Following in the footsteps of West Bengal’s Islampur, where transgender Joyita Mondal was recently appointed to a bench of a national Lok Adalat, the Serampore ADR Centre has made an announcement appointing Shyam Ghosh (previously Shampa) to the upcoming national Lok Adalat to be held in Hooghly. Shyam is a transgender activist who works on gender rights and HIV issues and the first transman to be appointed as a Lok Adalat judge.
The appointment followed a meeting of transgender people of Hooghly at the District Legal Services Authority. This meeting was organised with the assistance of Amitie Trust, an NGO that focuses on research to tackle the various issues faced by the LGBT+ community in West Bengal with special focus on integrating the transgender community into mainstream discourse.
The objective of this meeting was to propagate the Supreme Court’s 2014 judgment in the landmark case of NALSA vs Union of India, which formally recognised the transgender community as the third sex and also provided transgendered individuals the option to decide their gender. The judgment provided transgenders with the benefits granted to socially and economically backward communities and had Justice AK Sikri lay down the stepping stones for the struggle towards gender equality. He pronounced: “Equality not only implies preventing discrimination, but goes beyond in remedying discrimination against groups suffering systematic discrimination in society. In concrete terms, it means embracing the notion of positive rights, affirmative action and reasonable accommodation.”
Embracing this notion has been a slow but steady process. Earlier this year, Riya, another transgender activist, was appointed to the position of a Lok Adalat judge at the Manjeri District Court in Kerala. Riya trained for a year as a paralegal volunteer and previously worked with the Perinthalmanna municipality and police station.
Another aspect to be kept in mind is that Nalsa judgment has recognised transgender as including various different identities that encompass pre (hijras & eunuchs), post (men and women who have had sex reassignment surgery) and non-operative (transvestites) transsexual people, among others. It is, therefore, important that representation also be granted to identities on the transgender spectrum that are relatively invisible and vulnerable. Transmen being a rarer identity, Shyam’s appointment caters to this problem and probably points towards a favorable shift in the Indian mindset.

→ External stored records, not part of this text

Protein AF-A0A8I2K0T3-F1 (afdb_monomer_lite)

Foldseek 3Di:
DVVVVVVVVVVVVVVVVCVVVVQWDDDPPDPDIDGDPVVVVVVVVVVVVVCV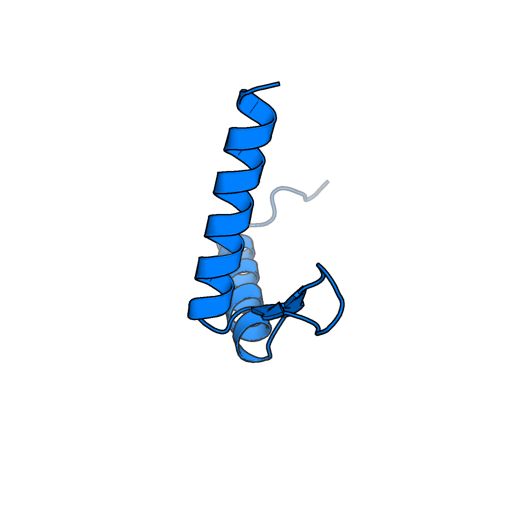VPPDPDPD

pLDDT: mean 82.76, std 14.07, range [44.06, 94.62]

Structure (mmCIF, N/CA/C/O backbone):
data_AF-A0A8I2K0T3-F1
#
_entry.id   AF-A0A8I2K0T3-F1
#
loop_
_atom_site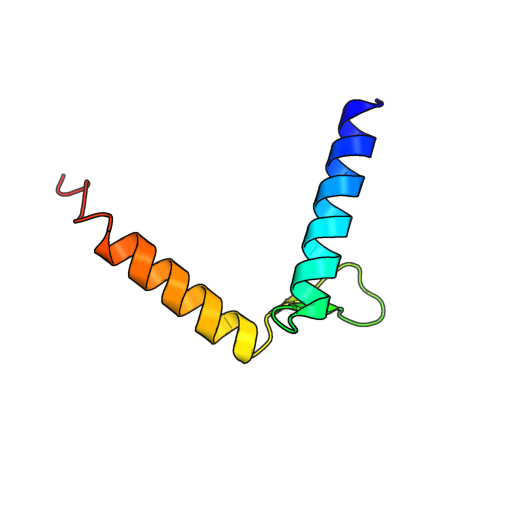.group_PDB
_atom_site.id
_atom_site.type_symbol
_atom_site.label_atom_id
_atom_site.label_alt_id
_atom_site.label_comp_id
_atom_site.label_asym_id
_atom_site.label_entity_id
_atom_site.label_seq_id
_atom_site.pdbx_PDB_ins_code
_atom_site.Cartn_x
_atom_site.Cartn_y
_atom_site.Cartn_z
_atom_site.occupancy
_atom_site.B_iso_or_equiv
_atom_site.auth_seq_id
_atom_site.auth_comp_id
_atom_site.auth_asym_id
_atom_site.auth_atom_id
_atom_site.pdbx_PDB_model_num
ATOM 1 N N . MET A 1 1 ? 20.405 16.468 -9.808 1.00 55.97 1 MET A N 1
ATOM 2 C CA . MET A 1 1 ? 19.976 15.103 -10.231 1.00 55.97 1 MET A CA 1
ATOM 3 C C . MET A 1 1 ? 19.887 14.077 -9.090 1.00 55.97 1 MET A C 1
ATOM 5 O O . MET A 1 1 ? 19.011 13.219 -9.142 1.00 55.97 1 MET A O 1
ATOM 9 N N . ILE A 1 2 ? 20.748 14.132 -8.065 1.00 62.31 2 ILE A N 1
ATOM 10 C CA . ILE A 1 2 ? 20.819 13.120 -6.986 1.00 62.31 2 ILE A CA 1
ATOM 11 C C . ILE A 1 2 ? 19.560 13.090 -6.099 1.00 62.31 2 ILE A C 1
ATOM 13 O O . ILE A 1 2 ? 19.065 12.015 -5.758 1.00 62.31 2 ILE A O 1
ATOM 17 N N . GLU A 1 3 ? 18.985 14.248 -5.776 1.00 67.50 3 GLU A N 1
ATOM 18 C CA . GLU A 1 3 ? 17.801 14.336 -4.910 1.00 67.50 3 GLU A CA 1
ATOM 19 C C . GLU A 1 3 ? 16.558 13.686 -5.525 1.00 67.50 3 GLU A C 1
ATOM 21 O O . GLU A 1 3 ? 15.832 12.968 -4.837 1.00 67.50 3 GLU A O 1
ATOM 26 N N . LYS A 1 4 ? 16.370 13.823 -6.846 1.00 66.38 4 LYS A N 1
ATOM 27 C CA . LYS A 1 4 ? 15.285 13.149 -7.576 1.00 66.38 4 LYS A CA 1
ATOM 28 C C . LYS A 1 4 ? 15.407 11.624 -7.484 1.00 66.38 4 LYS A C 1
ATOM 30 O O . LYS A 1 4 ? 14.412 10.953 -7.227 1.00 66.38 4 LYS A O 1
ATOM 35 N N . LYS A 1 5 ? 16.621 11.066 -7.606 1.00 67.69 5 LYS A N 1
ATOM 36 C CA . LYS A 1 5 ? 16.852 9.615 -7.451 1.00 67.69 5 LYS A CA 1
ATOM 37 C C . LYS A 1 5 ? 16.535 9.136 -6.030 1.00 67.69 5 LYS A C 1
ATOM 39 O O . LYS A 1 5 ? 15.902 8.095 -5.859 1.00 67.69 5 LYS A O 1
ATOM 44 N N . ARG A 1 6 ? 16.908 9.917 -5.009 1.00 71.81 6 ARG A N 1
ATOM 45 C CA . ARG A 1 6 ? 16.578 9.620 -3.602 1.00 71.81 6 ARG A CA 1
ATOM 46 C C . ARG A 1 6 ? 15.068 9.667 -3.345 1.00 71.81 6 ARG A C 1
ATOM 48 O O . ARG A 1 6 ? 14.550 8.785 -2.662 1.00 71.81 6 ARG A O 1
ATOM 55 N N . ALA A 1 7 ? 14.360 10.642 -3.915 1.00 76.38 7 ALA A N 1
ATOM 56 C CA . ALA A 1 7 ? 12.903 10.743 -3.819 1.00 76.38 7 ALA A CA 1
ATOM 57 C C . ALA A 1 7 ? 12.203 9.537 -4.466 1.00 76.38 7 ALA A C 1
ATOM 59 O O . ALA A 1 7 ? 11.341 8.921 -3.842 1.00 76.38 7 ALA A O 1
ATOM 60 N N . VAL A 1 8 ? 12.643 9.128 -5.661 1.00 82.56 8 VAL A N 1
ATOM 61 C CA . VAL A 1 8 ? 12.120 7.937 -6.351 1.00 82.56 8 VAL A CA 1
ATOM 62 C C . VAL A 1 8 ? 12.331 6.673 -5.513 1.00 82.56 8 VAL A C 1
ATOM 64 O O . VAL A 1 8 ? 11.388 5.910 -5.318 1.00 82.56 8 VAL A O 1
ATOM 67 N N . GLY A 1 9 ? 13.525 6.471 -4.944 1.00 86.69 9 GLY A N 1
ATOM 68 C CA . GLY A 1 9 ? 13.804 5.314 -4.083 1.00 86.69 9 GLY A CA 1
ATOM 69 C C . GLY A 1 9 ? 12.910 5.256 -2.838 1.00 86.69 9 GLY A C 1
ATOM 70 O O . GLY A 1 9 ? 12.386 4.193 -2.493 1.00 86.69 9 GLY A O 1
ATOM 71 N N . ARG A 1 10 ? 12.668 6.406 -2.193 1.00 88.12 10 ARG A N 1
ATOM 72 C CA . ARG A 1 10 ? 11.752 6.513 -1.044 1.00 88.12 10 ARG A CA 1
ATOM 73 C C . ARG A 1 10 ? 10.317 6.151 -1.430 1.00 88.12 10 ARG A C 1
ATOM 75 O O . ARG A 1 10 ? 9.693 5.354 -0.728 1.00 88.12 10 ARG A O 1
ATOM 82 N N . THR A 1 11 ? 9.822 6.671 -2.552 1.00 89.81 11 THR A N 1
ATOM 83 C CA . THR A 1 11 ? 8.470 6.377 -3.051 1.00 89.81 11 THR A CA 1
ATOM 84 C C . THR A 1 11 ? 8.314 4.906 -3.422 1.00 89.81 11 THR A C 1
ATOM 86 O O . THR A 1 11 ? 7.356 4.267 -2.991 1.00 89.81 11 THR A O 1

But we still have a long way to go in order to ensure equal rights and opportunities to the transgender community. Even though these appointments are a welcome step towards more visibility and representation for the community in the public sphere, they come after a gap of three years, since the judicial pronouncement in Nalsa. As Justice KS Radhakrishnan rightly pointed out: “Seldom, our society realizes or cares to realize the trauma, agony and pain which the members of Transgender Community undergo, nor appreciates the innate feelings of the members of the Transgender Community, especially of those whose mind and body disown their biological sex.”